Your answer must be the lines from the top of the listing below through the line that holds "ATOM 37 N N", retyped exactly, with no pictures.

- **DATA FOR REVIEW**:
⟨

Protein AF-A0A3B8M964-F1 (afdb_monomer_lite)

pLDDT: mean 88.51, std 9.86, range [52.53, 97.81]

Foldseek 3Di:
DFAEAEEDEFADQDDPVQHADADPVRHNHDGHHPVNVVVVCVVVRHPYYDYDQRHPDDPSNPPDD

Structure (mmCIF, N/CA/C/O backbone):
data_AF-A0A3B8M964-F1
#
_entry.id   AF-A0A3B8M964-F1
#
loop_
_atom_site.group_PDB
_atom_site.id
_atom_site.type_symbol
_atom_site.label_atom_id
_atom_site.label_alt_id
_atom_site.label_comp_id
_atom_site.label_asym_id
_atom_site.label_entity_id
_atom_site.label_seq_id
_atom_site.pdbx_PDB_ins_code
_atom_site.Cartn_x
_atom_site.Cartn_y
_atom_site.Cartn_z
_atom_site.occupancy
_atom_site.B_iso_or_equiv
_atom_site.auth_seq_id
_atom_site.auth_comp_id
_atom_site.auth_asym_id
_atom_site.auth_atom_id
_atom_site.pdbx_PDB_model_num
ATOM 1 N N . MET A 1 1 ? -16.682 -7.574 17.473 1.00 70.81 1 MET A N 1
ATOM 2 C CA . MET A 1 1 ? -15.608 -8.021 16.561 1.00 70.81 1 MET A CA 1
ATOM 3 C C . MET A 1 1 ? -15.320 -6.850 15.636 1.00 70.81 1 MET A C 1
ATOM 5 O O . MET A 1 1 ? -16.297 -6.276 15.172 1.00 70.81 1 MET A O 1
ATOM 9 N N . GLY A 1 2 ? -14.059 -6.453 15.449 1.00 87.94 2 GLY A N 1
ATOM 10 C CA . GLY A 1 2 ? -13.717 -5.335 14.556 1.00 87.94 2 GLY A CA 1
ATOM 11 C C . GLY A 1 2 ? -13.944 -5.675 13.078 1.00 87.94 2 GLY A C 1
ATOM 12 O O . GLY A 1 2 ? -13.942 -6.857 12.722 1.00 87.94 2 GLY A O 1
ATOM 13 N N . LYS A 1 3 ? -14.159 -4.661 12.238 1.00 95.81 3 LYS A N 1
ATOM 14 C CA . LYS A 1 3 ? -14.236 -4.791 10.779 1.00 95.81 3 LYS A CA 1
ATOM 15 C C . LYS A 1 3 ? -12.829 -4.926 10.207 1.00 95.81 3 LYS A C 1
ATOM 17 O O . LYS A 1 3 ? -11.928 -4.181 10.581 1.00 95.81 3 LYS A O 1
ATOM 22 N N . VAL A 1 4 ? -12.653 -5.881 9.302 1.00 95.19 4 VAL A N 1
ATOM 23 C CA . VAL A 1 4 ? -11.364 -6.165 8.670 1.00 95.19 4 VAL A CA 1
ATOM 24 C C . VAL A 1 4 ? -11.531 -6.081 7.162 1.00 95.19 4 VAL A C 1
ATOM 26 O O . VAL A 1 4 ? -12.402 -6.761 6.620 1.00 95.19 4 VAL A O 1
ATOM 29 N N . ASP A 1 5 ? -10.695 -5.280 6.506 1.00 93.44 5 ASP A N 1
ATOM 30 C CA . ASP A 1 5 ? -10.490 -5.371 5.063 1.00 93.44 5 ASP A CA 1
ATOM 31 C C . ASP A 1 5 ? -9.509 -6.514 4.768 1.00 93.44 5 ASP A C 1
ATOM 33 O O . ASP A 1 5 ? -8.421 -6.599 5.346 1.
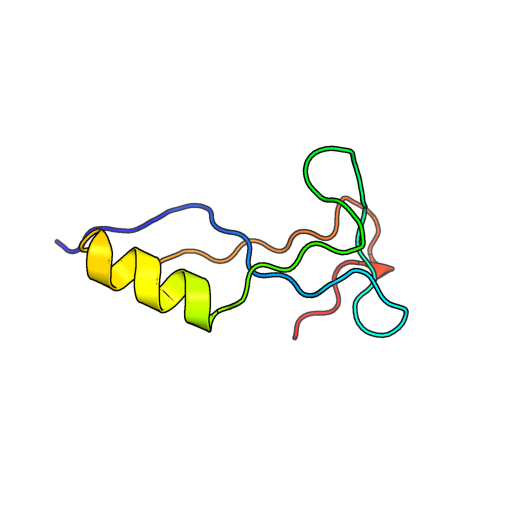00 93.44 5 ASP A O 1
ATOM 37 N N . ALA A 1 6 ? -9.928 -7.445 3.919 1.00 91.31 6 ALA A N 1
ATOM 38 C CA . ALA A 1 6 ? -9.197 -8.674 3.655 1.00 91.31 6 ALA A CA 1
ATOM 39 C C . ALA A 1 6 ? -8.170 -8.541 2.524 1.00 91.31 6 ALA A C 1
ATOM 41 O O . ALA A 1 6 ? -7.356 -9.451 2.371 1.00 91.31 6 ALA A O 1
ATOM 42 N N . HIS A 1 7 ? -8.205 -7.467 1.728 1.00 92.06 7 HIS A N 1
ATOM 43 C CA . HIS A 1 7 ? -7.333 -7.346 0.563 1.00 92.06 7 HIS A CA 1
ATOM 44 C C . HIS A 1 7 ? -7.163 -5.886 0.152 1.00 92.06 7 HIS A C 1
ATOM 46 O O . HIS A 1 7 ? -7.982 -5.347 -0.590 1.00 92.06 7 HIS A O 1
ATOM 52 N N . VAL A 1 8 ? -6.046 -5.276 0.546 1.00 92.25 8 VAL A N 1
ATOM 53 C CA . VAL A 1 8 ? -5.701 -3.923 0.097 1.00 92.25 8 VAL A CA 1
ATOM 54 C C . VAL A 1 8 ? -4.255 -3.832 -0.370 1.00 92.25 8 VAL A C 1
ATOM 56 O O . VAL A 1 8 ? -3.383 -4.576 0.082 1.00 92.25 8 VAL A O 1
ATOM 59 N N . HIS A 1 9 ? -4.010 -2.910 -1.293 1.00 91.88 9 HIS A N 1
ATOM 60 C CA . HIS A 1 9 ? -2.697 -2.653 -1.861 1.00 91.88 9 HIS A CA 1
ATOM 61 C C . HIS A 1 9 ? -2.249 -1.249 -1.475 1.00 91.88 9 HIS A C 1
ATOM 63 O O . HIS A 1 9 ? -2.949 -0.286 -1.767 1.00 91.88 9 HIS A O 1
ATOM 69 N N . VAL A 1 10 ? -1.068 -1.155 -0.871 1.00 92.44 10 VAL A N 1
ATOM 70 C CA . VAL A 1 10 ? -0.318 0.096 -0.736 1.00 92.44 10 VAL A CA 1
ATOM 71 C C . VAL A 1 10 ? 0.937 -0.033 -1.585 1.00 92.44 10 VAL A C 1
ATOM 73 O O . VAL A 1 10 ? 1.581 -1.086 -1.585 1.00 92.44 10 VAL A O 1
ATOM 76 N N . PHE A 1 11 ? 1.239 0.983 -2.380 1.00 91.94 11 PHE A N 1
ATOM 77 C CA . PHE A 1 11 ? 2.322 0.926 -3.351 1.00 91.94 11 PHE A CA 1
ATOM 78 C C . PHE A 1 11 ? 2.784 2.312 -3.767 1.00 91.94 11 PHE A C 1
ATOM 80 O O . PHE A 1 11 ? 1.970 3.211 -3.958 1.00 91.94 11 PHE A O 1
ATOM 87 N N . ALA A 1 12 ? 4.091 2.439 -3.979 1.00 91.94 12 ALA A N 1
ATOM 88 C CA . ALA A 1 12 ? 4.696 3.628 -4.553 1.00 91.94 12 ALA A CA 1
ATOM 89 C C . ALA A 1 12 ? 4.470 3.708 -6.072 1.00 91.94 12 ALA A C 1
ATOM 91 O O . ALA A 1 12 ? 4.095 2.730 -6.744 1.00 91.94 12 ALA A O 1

⟩

- **SOLVED EXERCISE**:
Protein AF-A0A3B8M964-F1 (afdb_monomer_lite)

pLDDT: mean 88.51, std 9.86, range [52.53, 97.81]

Foldseek 3Di:
DFAEAEEDEFADQDDPVQHADADPVRHNHDGHHPVNVVVVCVVVRHPYYDYDQRHPDDPSNPPDD

Structure (mmCIF, N/CA/C/O backbone):
data_AF-A0A3B8M964-F1
#
_entry.id   AF-A0A3B8M964-F1
#
loop_
_atom_site.group_PDB
_atom_site.id
_atom_site.type_symbol
_atom_site.label_atom_id
_atom_site.label_alt_id
_atom_site.label_comp_id
_atom_site.label_asym_id
_atom_site.label_entity_id
_atom_site.label_seq_id
_atom_site.pdbx_PDB_ins_code
_atom_site.Cartn_x
_atom_site.Cartn_y
_atom_site.Cartn_z
_atom_site.occupancy
_atom_site.B_iso_or_equiv
_atom_site.auth_seq_id
_atom_site.auth_comp_id
_atom_site.auth_asym_id
_atom_site.auth_atom_id
_atom_site.pdbx_PDB_model_num
ATOM 1 N N . MET A 1 1 ? -16.682 -7.574 17.473 1.00 70.81 1 MET A N 1
ATOM 2 C CA . MET A 1 1 ? -15.608 -8.021 16.561 1.00 70.81 1 MET A CA 1
ATOM 3 C C . MET A 1 1 ? -15.320 -6.850 15.636 1.00 70.81 1 MET A C 1
ATOM 5 O O . MET A 1 1 ? -16.297 -6.276 15.172 1.00 70.81 1 MET A O 1
ATOM 9 N N . GLY A 1 2 ? -14.059 -6.453 15.449 1.00 87.94 2 GLY A N 1
ATOM 10 C CA . GLY A 1 2 ? -13.717 -5.335 14.556 1.00 87.94 2 GLY A CA 1
ATOM 11 C C . GLY A 1 2 ? -13.944 -5.675 13.078 1.00 87.94 2 GLY A C 1
ATOM 12 O O . GLY A 1 2 ? -13.942 -6.857 12.722 1.00 87.94 2 GLY A O 1
ATOM 13 N N . LYS A 1 3 ? -14.159 -4.661 12.238 1.00 95.81 3 LYS A N 1
ATOM 14 C CA . LYS A 1 3 ? -14.236 -4.791 10.779 1.00 95.81 3 LYS A CA 1
ATOM 15 C C . LYS A 1 3 ? -12.829 -4.926 10.207 1.00 95.81 3 LYS A C 1
ATOM 17 O O . LYS A 1 3 ? -11.928 -4.181 10.581 1.00 95.81 3 LYS A O 1
ATOM 22 N N . VAL A 1 4 ? -12.653 -5.881 9.302 1.00 95.19 4 VAL A N 1
ATOM 23 C CA . VAL A 1 4 ? -11.364 -6.165 8.670 1.00 95.19 4 VAL A CA 1
ATOM 24 C C . VAL A 1 4 ? -11.531 -6.081 7.162 1.00 95.19 4 VAL A C 1
ATOM 26 O O . VAL A 1 4 ? -12.402 -6.761 6.620 1.00 95.19 4 VAL A O 1
ATOM 29 N N . ASP A 1 5 ? -10.695 -5.280 6.506 1.00 93.44 5 ASP A N 1
ATOM 30 C CA . ASP A 1 5 ? -10.490 -5.371 5.063 1.00 93.44 5 ASP A CA 1
ATOM 31 C C . ASP A 1 5 ? -9.509 -6.514 4.768 1.00 93.44 5 ASP A C 1
ATOM 33 O O . ASP A 1 5 ? -8.421 -6.599 5.346 1.
00 93.44 5 ASP A O 1
ATOM 37 N N . ALA A 1 6 ? -9.928 -7.445 3.919 1.00 91.31 6 ALA A N 1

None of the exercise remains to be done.